Des rémunérations moins attractives. Moins de postes ("moins 15% en 2011 pour l'ensemble des banques", selon Pascal de Lima), mais aussi moins de candidats. Mal perçue, la profession ne fait plus rêver : "C'est dur à l'extérieur, mais aussi à l'intérieur des banques, confie un trader aux Echos. On sait que l'on doit faire profil bas avec un temps de travail toujours extensif et une rémunération en baisse."

En 2010, le gouvernement a transposé une directive européenne plafonnant les bonus des traders, comme le rapportait Le Figaro. Leur montant moyen d'alors : 242 000 euros par an et par opérateur, notait La Tribune. Représentant la majorité des revenus des traders, ces primes sont en chute libre, notamment à la Société générale et à la BNP, où elles ont encore été divisées par deux cette année. Autre nouveauté : elles sont désormais versées de façon étalée. 

Ce qui perdure

La possibilité de contourner les contrôles. Dans les banques, les procédures de sécurité ont été renforcées à tous les niveaux. "Les départements des risques ont pris de l'ampleur, les politiques de mots de passe sont plus strictes, et on demande même aux traders de prendre leurs vacances en même temps que les contrôleurs", souligne pour francetv info Pascal de Lima. Lequel rappelle que Jérôme Kerviel a beaucoup agi au mois d'août, lorsque ses superviseurs étaient en vacances.

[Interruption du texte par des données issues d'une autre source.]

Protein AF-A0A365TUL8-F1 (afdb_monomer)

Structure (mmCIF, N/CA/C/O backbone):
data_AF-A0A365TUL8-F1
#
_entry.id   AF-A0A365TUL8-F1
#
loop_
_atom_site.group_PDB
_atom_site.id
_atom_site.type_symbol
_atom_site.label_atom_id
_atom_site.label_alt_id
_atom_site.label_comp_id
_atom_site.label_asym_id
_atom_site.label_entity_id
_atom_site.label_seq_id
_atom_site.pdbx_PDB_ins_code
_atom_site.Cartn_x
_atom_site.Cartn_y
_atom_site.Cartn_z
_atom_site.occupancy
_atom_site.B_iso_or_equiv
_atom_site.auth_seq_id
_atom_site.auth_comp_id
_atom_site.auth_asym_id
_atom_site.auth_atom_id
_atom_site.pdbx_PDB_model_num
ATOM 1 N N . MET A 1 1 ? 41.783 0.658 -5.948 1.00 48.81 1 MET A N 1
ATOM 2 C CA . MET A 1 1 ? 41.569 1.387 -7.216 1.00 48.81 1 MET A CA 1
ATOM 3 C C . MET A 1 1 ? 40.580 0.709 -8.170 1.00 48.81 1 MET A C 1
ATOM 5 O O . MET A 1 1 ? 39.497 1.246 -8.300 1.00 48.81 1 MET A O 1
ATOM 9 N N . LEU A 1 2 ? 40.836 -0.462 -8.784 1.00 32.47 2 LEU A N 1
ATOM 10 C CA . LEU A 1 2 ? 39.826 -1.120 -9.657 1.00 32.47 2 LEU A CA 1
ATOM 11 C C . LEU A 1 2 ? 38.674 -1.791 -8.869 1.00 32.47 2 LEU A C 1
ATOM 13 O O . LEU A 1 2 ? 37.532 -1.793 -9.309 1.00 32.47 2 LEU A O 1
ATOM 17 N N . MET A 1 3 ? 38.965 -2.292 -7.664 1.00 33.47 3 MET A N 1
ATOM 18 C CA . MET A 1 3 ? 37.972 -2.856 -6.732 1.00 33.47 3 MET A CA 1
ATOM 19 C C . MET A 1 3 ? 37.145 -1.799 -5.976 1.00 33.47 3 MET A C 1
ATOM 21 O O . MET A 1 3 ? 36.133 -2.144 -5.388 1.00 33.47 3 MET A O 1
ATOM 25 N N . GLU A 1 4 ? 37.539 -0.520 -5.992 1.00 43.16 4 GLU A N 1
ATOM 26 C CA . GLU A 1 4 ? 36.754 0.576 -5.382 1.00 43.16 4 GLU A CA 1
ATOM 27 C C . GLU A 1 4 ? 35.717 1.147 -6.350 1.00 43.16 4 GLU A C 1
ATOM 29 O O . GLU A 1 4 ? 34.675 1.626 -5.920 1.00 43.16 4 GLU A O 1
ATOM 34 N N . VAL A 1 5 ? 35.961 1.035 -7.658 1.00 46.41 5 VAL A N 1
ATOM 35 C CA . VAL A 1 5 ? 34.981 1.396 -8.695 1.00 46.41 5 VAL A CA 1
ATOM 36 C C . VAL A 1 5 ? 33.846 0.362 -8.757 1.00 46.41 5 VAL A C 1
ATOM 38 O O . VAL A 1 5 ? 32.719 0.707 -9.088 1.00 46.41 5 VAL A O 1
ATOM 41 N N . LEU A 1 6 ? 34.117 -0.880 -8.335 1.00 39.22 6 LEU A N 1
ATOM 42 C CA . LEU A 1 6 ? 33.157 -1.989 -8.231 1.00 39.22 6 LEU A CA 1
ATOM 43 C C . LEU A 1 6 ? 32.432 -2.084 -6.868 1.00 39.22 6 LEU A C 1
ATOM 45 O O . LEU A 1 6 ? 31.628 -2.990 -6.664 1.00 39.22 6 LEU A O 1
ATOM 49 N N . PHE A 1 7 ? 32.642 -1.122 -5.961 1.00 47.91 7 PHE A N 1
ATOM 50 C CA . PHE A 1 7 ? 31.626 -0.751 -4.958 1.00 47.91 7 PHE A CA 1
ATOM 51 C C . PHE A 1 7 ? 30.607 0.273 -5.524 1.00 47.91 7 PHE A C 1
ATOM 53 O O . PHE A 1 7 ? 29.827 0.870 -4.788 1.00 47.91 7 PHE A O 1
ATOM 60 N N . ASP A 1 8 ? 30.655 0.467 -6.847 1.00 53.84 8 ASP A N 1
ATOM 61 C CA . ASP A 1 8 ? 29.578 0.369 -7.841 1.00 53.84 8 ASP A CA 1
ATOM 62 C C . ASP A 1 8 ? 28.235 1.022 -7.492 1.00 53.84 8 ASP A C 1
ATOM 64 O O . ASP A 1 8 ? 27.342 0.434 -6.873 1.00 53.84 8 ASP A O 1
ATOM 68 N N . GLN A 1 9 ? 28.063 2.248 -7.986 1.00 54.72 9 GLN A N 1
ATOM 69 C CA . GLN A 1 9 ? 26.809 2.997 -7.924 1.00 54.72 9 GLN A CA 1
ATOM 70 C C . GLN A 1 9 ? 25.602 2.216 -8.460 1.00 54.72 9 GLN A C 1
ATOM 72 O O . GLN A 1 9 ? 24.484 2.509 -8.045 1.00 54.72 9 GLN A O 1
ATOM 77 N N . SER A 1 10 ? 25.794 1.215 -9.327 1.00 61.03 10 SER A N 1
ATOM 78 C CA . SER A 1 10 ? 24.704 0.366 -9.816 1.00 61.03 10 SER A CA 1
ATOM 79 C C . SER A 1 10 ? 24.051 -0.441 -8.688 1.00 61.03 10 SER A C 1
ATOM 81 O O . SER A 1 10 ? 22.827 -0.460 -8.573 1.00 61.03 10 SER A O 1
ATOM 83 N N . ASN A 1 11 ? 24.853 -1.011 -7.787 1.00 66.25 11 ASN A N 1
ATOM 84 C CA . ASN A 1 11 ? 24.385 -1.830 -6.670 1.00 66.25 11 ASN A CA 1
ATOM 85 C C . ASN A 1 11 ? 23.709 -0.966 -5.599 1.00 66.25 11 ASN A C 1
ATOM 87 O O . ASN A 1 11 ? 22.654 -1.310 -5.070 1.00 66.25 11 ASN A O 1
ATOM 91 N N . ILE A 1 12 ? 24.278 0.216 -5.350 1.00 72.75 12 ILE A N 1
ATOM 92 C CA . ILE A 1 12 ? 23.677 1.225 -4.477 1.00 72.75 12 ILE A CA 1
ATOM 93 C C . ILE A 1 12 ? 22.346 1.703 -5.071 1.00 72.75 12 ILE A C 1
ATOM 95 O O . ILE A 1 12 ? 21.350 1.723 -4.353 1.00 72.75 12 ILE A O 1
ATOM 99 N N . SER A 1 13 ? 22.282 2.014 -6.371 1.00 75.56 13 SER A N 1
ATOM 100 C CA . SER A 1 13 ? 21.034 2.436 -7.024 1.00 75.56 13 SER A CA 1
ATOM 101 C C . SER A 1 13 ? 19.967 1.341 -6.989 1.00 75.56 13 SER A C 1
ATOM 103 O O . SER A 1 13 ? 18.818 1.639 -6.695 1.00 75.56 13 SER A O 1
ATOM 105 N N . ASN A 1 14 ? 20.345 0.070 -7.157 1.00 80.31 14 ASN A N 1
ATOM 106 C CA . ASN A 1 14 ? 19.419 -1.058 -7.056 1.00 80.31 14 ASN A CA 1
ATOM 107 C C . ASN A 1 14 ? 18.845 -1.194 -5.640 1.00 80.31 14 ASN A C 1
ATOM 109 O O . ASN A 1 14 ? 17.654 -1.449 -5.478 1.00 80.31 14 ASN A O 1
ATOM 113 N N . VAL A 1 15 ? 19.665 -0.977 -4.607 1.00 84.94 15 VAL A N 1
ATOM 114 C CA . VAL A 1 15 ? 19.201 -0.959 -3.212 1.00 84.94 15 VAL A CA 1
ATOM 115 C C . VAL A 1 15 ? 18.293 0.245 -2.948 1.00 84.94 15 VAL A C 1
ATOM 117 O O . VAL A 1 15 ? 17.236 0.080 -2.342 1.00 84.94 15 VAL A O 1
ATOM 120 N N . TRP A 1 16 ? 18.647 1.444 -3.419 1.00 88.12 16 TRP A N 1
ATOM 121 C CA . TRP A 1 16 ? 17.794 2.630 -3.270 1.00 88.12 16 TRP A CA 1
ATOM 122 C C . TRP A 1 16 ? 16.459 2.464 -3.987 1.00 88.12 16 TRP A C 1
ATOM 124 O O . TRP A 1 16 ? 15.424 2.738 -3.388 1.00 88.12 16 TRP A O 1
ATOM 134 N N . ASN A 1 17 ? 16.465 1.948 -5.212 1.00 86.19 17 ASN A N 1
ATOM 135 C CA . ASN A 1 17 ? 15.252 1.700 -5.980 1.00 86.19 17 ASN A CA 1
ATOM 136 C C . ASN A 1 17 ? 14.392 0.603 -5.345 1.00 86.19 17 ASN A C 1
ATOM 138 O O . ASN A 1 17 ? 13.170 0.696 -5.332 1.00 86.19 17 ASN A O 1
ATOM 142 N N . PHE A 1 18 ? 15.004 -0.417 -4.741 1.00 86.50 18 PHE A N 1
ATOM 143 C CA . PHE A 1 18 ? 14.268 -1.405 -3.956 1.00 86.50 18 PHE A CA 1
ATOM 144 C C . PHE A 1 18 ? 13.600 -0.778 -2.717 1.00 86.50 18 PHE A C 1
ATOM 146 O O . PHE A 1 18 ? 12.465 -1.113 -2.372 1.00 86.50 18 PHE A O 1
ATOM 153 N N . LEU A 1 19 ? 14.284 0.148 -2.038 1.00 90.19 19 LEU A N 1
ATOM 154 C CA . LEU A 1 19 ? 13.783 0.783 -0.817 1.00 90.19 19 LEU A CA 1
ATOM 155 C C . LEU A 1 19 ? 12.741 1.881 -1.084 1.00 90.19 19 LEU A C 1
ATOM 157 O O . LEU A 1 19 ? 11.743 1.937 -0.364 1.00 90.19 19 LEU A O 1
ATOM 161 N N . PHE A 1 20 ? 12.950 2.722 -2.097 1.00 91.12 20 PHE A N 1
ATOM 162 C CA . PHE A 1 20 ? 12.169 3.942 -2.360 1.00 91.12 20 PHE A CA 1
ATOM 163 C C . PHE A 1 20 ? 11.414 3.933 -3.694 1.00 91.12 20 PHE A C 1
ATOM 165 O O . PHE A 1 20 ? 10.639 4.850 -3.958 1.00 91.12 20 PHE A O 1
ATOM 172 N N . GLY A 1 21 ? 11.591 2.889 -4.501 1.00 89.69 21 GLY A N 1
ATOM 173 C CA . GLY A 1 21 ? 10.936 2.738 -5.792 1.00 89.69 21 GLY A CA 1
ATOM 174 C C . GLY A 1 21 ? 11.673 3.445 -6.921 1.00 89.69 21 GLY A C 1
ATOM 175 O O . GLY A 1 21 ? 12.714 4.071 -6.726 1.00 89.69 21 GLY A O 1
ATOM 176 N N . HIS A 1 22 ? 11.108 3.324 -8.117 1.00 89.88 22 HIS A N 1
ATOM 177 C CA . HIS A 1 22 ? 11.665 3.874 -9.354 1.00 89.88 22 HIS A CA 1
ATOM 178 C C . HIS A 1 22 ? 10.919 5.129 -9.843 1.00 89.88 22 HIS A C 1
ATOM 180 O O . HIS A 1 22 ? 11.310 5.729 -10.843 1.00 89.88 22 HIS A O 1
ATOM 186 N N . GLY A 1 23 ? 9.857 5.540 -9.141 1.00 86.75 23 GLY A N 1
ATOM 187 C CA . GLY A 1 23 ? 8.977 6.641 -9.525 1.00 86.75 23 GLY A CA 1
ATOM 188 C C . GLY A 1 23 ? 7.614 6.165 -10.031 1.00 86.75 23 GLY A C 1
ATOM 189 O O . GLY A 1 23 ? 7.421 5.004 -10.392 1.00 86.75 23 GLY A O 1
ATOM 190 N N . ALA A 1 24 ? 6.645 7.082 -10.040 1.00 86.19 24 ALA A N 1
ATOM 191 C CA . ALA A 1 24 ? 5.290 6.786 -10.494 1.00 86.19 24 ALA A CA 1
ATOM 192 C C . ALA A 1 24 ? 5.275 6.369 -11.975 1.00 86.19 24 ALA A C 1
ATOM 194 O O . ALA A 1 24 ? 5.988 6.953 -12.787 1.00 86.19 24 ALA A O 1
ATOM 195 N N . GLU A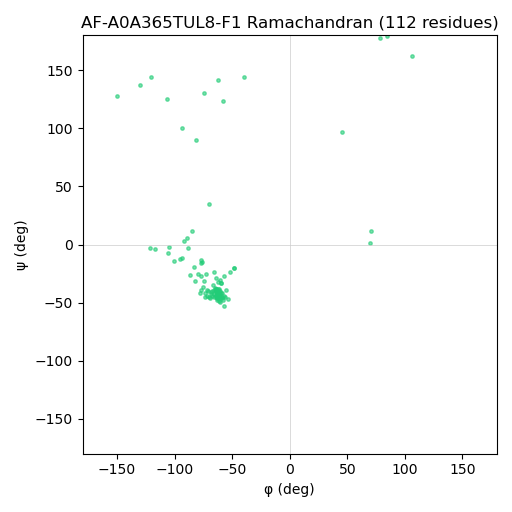 1 25 ? 4.434 5.387 -12.308 1.00 86.62 25 GLU A N 1
ATOM 196 C CA . GLU A 1 25 ? 4.279 4.810 -13.654 1.00 86.62 25 GLU A CA 1
ATOM 197 C C . GLU A 1 25 ? 5.458 3.968 -14.158 1.00 86.62 25 GLU A C 1
ATOM 199 O O . GLU A 1 25 ? 5.363 3.414 -15.254 1.00 86.62 25 GLU A O 1
ATOM 204 N N . PHE A 1 26 ? 6.525 3.785 -13.372 1.00 88.50 26 PHE A N 1
ATOM 205 C CA . PHE A 1 26 ? 7.667 2.965 -13.784 1.00 88.50 26 PHE A CA 1
ATOM 206 C C . PHE A 1 26 ? 7.233 1.563 -14.219 1.00 88.50 26 PHE A C 1
ATOM 208 O O . PHE A 1 26 ? 7.583 1.104 -15.299 1.00 88.50 26 PHE A O 1
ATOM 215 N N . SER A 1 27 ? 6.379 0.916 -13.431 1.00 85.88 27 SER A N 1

Mais ces mesures sont parfois insuffisantes, ont rapporté Les Echos en février. Et les écarts demeurent : "on croit contrôler les banques, mais il existe toujours des petites structures de 'hedge funds' [des fonds d'investissement] vers lesquelles se tournent les traders qui se sentent trop contrôlés, et où ils font ce qu'ils veulent", ajoute Pascal de Lima.

La culture du risque. "Le trading, c'est et ce sera toujours de la prise de risque, affirme à francetv info Catherine Lubochinsky, professeur d'économie à l'université Paris-II. Conceptuellement, rien n'a changé, et les contrôles n'empêchent pas la triche. C'est comme sur la route : il y a davantage de radars et toujours des excès de vitesse." Depuis 2008, Goldman Sachs, UBS ou encore JPMorgan Chase ont fait les frais des prises de risques des "rogue traders" [ou "traders ripoux"] et perdu des milliards de dollars. 

"Se concentrer sur les seuls contrôles revient à imposer une limite de vitesse à un conducteur alcoolique", estime Caroline Attia, une trader reconvertie en psychologue clinicienne, dans Les Echos. Pour elle, la mise en place de pare-feux a "renforcé le sentiment des traders qu'ils sont immunisés contre un accident de grande ampleur." Dans la finance comme partout, "le risque zéro n'existe pas", insiste Catherine Lubochinsky. Et tant pis si l'argent des contribuables est en jeu.